Records for the task:
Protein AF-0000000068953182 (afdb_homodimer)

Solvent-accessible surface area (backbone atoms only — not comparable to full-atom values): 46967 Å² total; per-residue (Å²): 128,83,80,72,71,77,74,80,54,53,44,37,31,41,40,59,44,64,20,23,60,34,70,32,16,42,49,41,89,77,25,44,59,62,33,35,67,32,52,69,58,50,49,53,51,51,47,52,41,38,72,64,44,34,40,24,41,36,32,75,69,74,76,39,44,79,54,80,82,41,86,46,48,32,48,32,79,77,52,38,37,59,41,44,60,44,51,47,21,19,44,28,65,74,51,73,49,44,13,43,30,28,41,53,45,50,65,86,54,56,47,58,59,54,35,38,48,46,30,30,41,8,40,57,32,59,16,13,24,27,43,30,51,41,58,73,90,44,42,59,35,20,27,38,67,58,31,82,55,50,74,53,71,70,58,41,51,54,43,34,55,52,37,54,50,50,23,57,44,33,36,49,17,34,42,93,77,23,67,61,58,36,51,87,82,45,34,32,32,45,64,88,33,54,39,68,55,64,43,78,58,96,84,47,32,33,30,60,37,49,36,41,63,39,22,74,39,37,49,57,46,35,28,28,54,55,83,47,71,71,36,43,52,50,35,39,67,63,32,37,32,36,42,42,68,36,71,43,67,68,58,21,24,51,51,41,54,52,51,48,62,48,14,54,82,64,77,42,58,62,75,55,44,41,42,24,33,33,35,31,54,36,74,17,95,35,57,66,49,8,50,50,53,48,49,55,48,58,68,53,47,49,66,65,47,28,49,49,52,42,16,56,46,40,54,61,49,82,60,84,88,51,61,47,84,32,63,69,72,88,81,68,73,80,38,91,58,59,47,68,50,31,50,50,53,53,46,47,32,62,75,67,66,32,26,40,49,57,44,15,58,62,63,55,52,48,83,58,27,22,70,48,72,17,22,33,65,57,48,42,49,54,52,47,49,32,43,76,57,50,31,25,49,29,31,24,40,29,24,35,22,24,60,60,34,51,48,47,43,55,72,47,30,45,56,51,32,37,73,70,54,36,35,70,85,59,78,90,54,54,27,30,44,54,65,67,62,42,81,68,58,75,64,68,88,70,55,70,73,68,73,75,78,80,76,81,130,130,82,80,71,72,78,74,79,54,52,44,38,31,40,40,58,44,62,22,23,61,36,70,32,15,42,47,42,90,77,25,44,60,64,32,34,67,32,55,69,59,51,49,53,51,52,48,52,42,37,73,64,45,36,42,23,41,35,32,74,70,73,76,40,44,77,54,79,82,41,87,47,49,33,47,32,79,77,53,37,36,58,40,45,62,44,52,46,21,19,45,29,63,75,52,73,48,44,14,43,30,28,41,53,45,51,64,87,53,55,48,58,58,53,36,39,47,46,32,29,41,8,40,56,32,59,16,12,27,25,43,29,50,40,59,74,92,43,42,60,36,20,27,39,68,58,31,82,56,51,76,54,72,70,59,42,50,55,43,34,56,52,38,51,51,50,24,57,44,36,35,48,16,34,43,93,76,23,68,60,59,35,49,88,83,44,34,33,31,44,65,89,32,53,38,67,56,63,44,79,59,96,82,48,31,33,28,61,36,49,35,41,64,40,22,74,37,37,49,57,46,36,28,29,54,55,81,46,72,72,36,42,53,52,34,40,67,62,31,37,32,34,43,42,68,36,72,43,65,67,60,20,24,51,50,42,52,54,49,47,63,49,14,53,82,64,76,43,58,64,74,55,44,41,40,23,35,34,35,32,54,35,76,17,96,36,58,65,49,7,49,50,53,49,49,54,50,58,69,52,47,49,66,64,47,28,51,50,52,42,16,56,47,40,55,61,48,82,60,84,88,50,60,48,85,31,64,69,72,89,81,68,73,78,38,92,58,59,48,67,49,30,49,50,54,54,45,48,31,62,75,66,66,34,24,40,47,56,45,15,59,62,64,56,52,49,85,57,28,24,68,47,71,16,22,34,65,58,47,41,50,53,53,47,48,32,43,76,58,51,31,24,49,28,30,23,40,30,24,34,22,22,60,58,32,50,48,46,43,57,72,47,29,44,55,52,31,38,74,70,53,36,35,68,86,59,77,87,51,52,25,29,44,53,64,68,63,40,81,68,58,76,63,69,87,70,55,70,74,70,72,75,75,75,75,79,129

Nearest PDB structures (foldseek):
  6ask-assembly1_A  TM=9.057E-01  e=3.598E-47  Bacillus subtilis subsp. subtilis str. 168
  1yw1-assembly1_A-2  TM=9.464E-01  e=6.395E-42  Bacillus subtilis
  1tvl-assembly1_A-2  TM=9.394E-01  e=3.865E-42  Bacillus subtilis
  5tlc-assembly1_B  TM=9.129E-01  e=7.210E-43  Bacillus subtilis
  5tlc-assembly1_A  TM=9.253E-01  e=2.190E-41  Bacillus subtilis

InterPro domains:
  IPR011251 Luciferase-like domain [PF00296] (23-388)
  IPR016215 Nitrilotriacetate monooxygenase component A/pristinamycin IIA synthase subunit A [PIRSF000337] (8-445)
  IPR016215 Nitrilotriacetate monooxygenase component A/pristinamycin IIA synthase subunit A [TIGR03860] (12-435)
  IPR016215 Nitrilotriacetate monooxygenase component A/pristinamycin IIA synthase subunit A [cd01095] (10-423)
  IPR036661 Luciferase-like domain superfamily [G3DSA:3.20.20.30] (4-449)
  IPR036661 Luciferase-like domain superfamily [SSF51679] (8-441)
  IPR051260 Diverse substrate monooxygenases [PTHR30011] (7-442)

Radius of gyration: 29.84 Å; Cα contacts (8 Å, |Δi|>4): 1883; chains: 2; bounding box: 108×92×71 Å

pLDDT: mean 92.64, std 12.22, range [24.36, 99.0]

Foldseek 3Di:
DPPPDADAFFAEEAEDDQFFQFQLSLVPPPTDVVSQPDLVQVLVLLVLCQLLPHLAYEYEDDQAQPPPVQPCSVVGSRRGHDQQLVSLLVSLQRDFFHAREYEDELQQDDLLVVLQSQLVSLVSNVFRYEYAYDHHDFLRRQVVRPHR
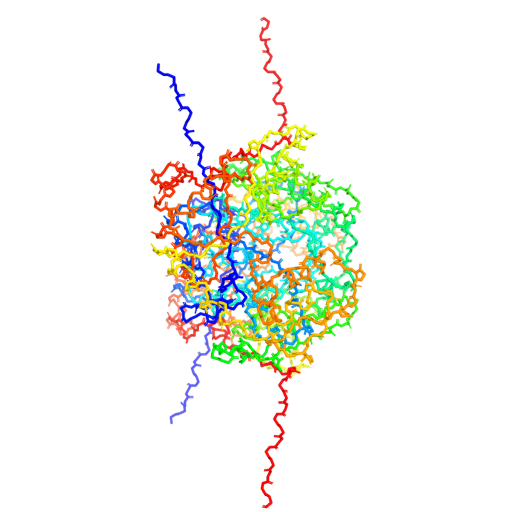GRDDPVVSLVSSLVSLVVSLLLLLQAAPQQADCPVVVPGGGHPLRGHWSQDDDPNDGGTDNRPHHRGNLNDHAYEYADQDPSRLLSCLQHHQEYEYADADLVRLLCSLVVSQVSNVVNPDHSLSYFYAYAEEEQADQFLVRQVVVLVVSLVSDDQSNLQCLVCVLQVNDHCVPDDQQAADDPPRDRDPPNNVSNCVLNVVCVVVVGGNNRSSSVRSPPVRHHYDTGYLQVVLVVQVCSCVVSSGSHYHYGARTPDVSVVSCSVTNSVVCVVVVRHDNHDPDRHSCSSSVHHRDHSPPSPDPPPPDPPDD/DPPPDADAFFAEEAEDDQFFQFQLSLVPPPTDVVSQPDLVQVLVLLVLCQLLPHLAYEYEDDQAQPPPVQPCSVVGSRRGHDQQLVSLLVSLQRDFFHAREYEDELQQDDLLVVLQSQLVSLVSNVFRYEYEYDHHDFLRRQVVRPHRGRDDPVVSLVSSLVSLVVSLLLLLQAAPQQADCPVVVPGGGHPLRGHWSQDDDPNDGGTDNRPHHRGNLNDHAYEYADQDPSRLLSCLQHHQEYEYADADLVVLQCSLVVSQVSNVVNPDHSLSYFYAYAEEEQADQFLVRQVVSLVVSLVSDDQSNLQCLVCVLQVNDHCVPDDQQAADDPPRDRDPPNNVSNCVLNVVCVVVVGGNNRSSSVRSPPVRHHYDTGYLQVVLVVQVCSCVVSSGSHYHYGARTPDVSVVSCSVTNSVVCVVVVRHDNHDPDRHSCSSSVHHRDHSPPSPDPPPPDPPDD

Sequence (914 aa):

Work instructions:
Copy every entry word for word, but omit the pictures.

Written answer:
Protein AF-0000000068953182 (afdb_homodimer)

Solvent-accessible surface area (backbone atoms only — not comparable to full-atom values): 46967 Å² total; per-residue (Å²): 128,83,80,72,71,77,74,80,54,53,44,37,31,41,40,59,44,64,20,23,60,34,70,32,16,42,49,41,89,77,25,44,59,62,33,35,67,32,52,69,58,50,49,53,51,51,47,52,41,38,72,64,44,34,40,24,41,36,32,75,69,74,76,39,44,79,54,80,82,41,86,46,48,32,48,32,79,77,52,38,37,59,41,44,60,44,51,47,21,19,44,28,65,74,51,73,49,44,13,43,30,28,41,53,45,50,65,86,54,56,47,58,59,54,35,38,48,46,30,30,41,8,40,57,32,59,16,13,24,27,43,30,51,41,58,73,90,44,42,59,35,20,27,38,67,58,31,82,55,50,74,53,71,70,58,41,51,54,43,34,55,52,37,54,50,50,23,57,44,33,36,49,17,34,42,93,77,23,67,61,58,36,51,87,82,45,34,32,32,45,64,88,33,54,39,68,55,64,43,78,58,96,84,47,32,33,30,60,37,49,36,41,63,39,22,74,39,37,49,57,46,35,28,28,54,55,83,47,71,71,36,43,52,50,35,39,67,63,32,37,32,36,42,42,68,36,71,43,67,68,58,21,24,51,51,41,54,52,51,48,62,48,14,54,82,64,77,42,58,62,75,55,44,41,42,24,33,33,35,31,54,36,74,17,95,35,57,66,49,8,50,50,53,48,49,55,48,58,68,53,47,49,66,65,47,28,49,49,52,42,16,56,46,40,54,61,49,82,60,84,88,51,61,47,84,32,63,69,72,88,81,68,73,80,38,91,58,59,47,68,50,31,50,50,53,53,46,47,32,62,75,67,66,32,26,40,49,57,44,15,58,62,63,55,52,48,83,58,27,22,70,48,72,17,22,33,65,57,48,42,49,54,52,47,49,32,43,76,57,50,31,25,49,29,31,24,40,29,24,35,22,24,60,60,34,51,48,47,43,55,72,47,30,45,56,51,32,37,73,70,54,36,35,70,85,59,78,90,54,54,27,30,44,54,65,67,62,42,81,68,58,75,64,68,88,70,55,70,73,68,73,75,78,80,76,81,130,130,82,80,71,72,78,74,79,54,52,44,38,31,40,40,58,44,62,22,23,61,36,70,32,15,42,47,42,90,77,25,44,60,64,32,34,67,32,55,69,59,51,49,53,51,52,48,52,42,37,73,64,45,36,42,23,41,35,32,74,70,73,76,40,44,77,54,79,82,41,87,47,49,33,47,32,79,77,53,37,36,58,40,45,62,44,52,46,21,19,45,29,63,75,52,73,48,44,14,43,30,28,41,53,45,51,64,87,53,55,48,58,58,53,36,39,47,46,32,29,41,8,40,56,32,59,16,12,27,25,43,29,50,40,59,74,92,43,42,60,36,20,27,39,68,58,31,82,56,51,76,54,72,70,59,42,50,55,43,34,56,52,38,51,51,50,24,57,44,36,35,48,16,34,43,93,76,23,68,60,59,35,49,88,83,44,34,33,31,44,65,89,32,53,38,67,56,63,44,79,59,96,82,48,31,33,28,61,36,49,35,41,64,40,22,74,37,37,49,57,46,36,28,29,54,55,81,46,72,72,36,42,53,52,34,40,67,62,31,37,32,34,43,42,68,36,72,43,65,67,60,20,24,51,50,42,52,54,49,47,63,49,14,53,82,64,76,43,58,64,74,55,44,41,40,23,35,34,35,32,54,35,76,17,96,36,58,65,49,7,49,50,53,49,49,54,50,58,69,52,47,49,66,64,47,28,51,50,52,42,16,56,47,40,55,61,48,82,60,84,88,50,60,48,85,31,64,69,72,89,81,68,73,78,38,92,58,59,48,67,49,30,49,50,54,54,45,48,31,62,75,66,66,34,24,40,47,56,45,15,59,62,64,56,52,49,85,57,28,24,68,47,71,16,22,34,65,58,47,41,50,53,53,47,48,32,43,76,58,51,31,24,49,28,30,23,40,30,24,34,22,22,60,58,32,50,48,46,43,57,72,47,29,44,55,52,31,38,74,70,53,36,35,68,86,59,77,87,51,52,25,29,44,53,64,68,63,40,81,68,58,76,63,69,87,70,55,70,74,70,72,75,75,75,75,79,129

Nearest PDB structures (foldseek):
  6ask-assembly1_A  TM=9.057E-01  e=3.598E-47  Bacillus subtilis subsp. subtilis str. 168
  1yw1-assembly1_A-2  TM=9.464E-01  e=6.395E-42  Bacillus subtilis
  1tvl-assembly1_A-2  TM=9.394E-01  e=3.865E-42  Bacillus subtilis
  5tlc-assembly1_B  TM=9.129E-01  e=7.210E-43  Bacillus subtilis
  5tlc-assembly1_A  TM=9.253E-01  e=2.190E-41  Bacillus subtilis

InterPro domains:
  IPR011251 Luciferase-like domain [PF00296] (23-388)
  IPR016215 Nitrilotriacetate monooxygenase component A/pristinamycin IIA synthase subunit A [PIRSF000337] (8-445)
  IPR016215 Nitrilotriacetate monooxygenase component A/pristinamycin IIA synthase subunit A [TIGR03860] (12-435)
  IPR016215 Nitrilotriacetate monooxygenase component A/pristinamycin IIA synthase subunit A [cd01095] (10-423)
  IPR036661 Luciferase-like domain superfamily [G3DSA:3.20.20.30] (4-449)
  IPR036661 Luciferase-like domain superfamily [SSF51679] (8-441)
  IPR051260 Diverse substrate monooxygenases [PTHR30011] (7-442)

Radius of gyration: 29.84 Å; Cα contacts (8 Å, |Δi|>4): 1883; chains: 2; bounding box: 108×92×71 Å

pLDDT: mean 92.64, std 12.22, range [24.36, 99.0]

Foldseek 3Di:
DPPPDADAFFAEEAEDDQFFQFQLSLVPPPTDVVSQPDLVQVLVLLVLCQLLPHLAYEYEDDQAQPPPVQPCSVVGSRRGHDQQLVSLLVSLQRDFFHAREYEDELQQDDLLVVLQSQLVSLVSNVFRYEYAYDHHDFLRRQVVRPHR
GRDDPVVSLVSSLVSLVVSLLLLLQAAPQQADCPVVVPGGGHPLRGHWSQDDDPNDGGTDNRPHHRGNLNDHAYEYADQDPSRLLSCLQHHQEYEYADADLVRLLCSLVVSQVSNVVNPDHSLSYFYAYAEEEQADQFLVRQVVVLVVSLVSDDQSNLQCLVCVLQVNDHCVPDDQQAADDPPRDRDPPNNVSNCVLNVVCVVVVGGNNRSSSVRSPPVRHHYDTGYLQVVLVVQVCSCVVSSGSHYHYGARTPDVSVVSCSVTNSVVCVVVVRHDNHDPDRHSCSSSVHHRDHSPPSPDPPPPDPPDD/DPPPDADAFFAEEAEDDQFFQFQLSLVPPPTDVVSQPDLVQVLVLLVLCQLLPHLAYEYEDDQAQPPPVQPCSVVGSRRGHDQQLVSLLVSLQRDFFHAREYEDELQQDDLLVVLQSQLVSLVSNVFRYEYEYDHHDFLRRQVVRPHRGRDDPVVSLVSSLVSLVVSLLLLLQAAPQQADCPVVVPGGGHPLRGHWSQDDDPNDGGTDNRPHHRGNLNDHAYEYADQDPSRLLSCLQHHQEYEYADADLVVLQCSLVVSQVSNVVNPDHSLSYFYAYAEEEQADQFLVRQVVSLVVSLVSDDQSNLQCLVCVLQVNDHCVPDDQQAADDPPRDRDPPNNVSNCVLNVVCVVVVGGNNRSSSVRSPPVRHHYDTGYLQVVLVVQVCSCVVSSGSHYHYGARTPDVSVVSCSVTNSVVCVVVVRHDNHDPDRHSCSSSVHHRDHSPPSPDPPPPDPPDD

Sequence (914 aa):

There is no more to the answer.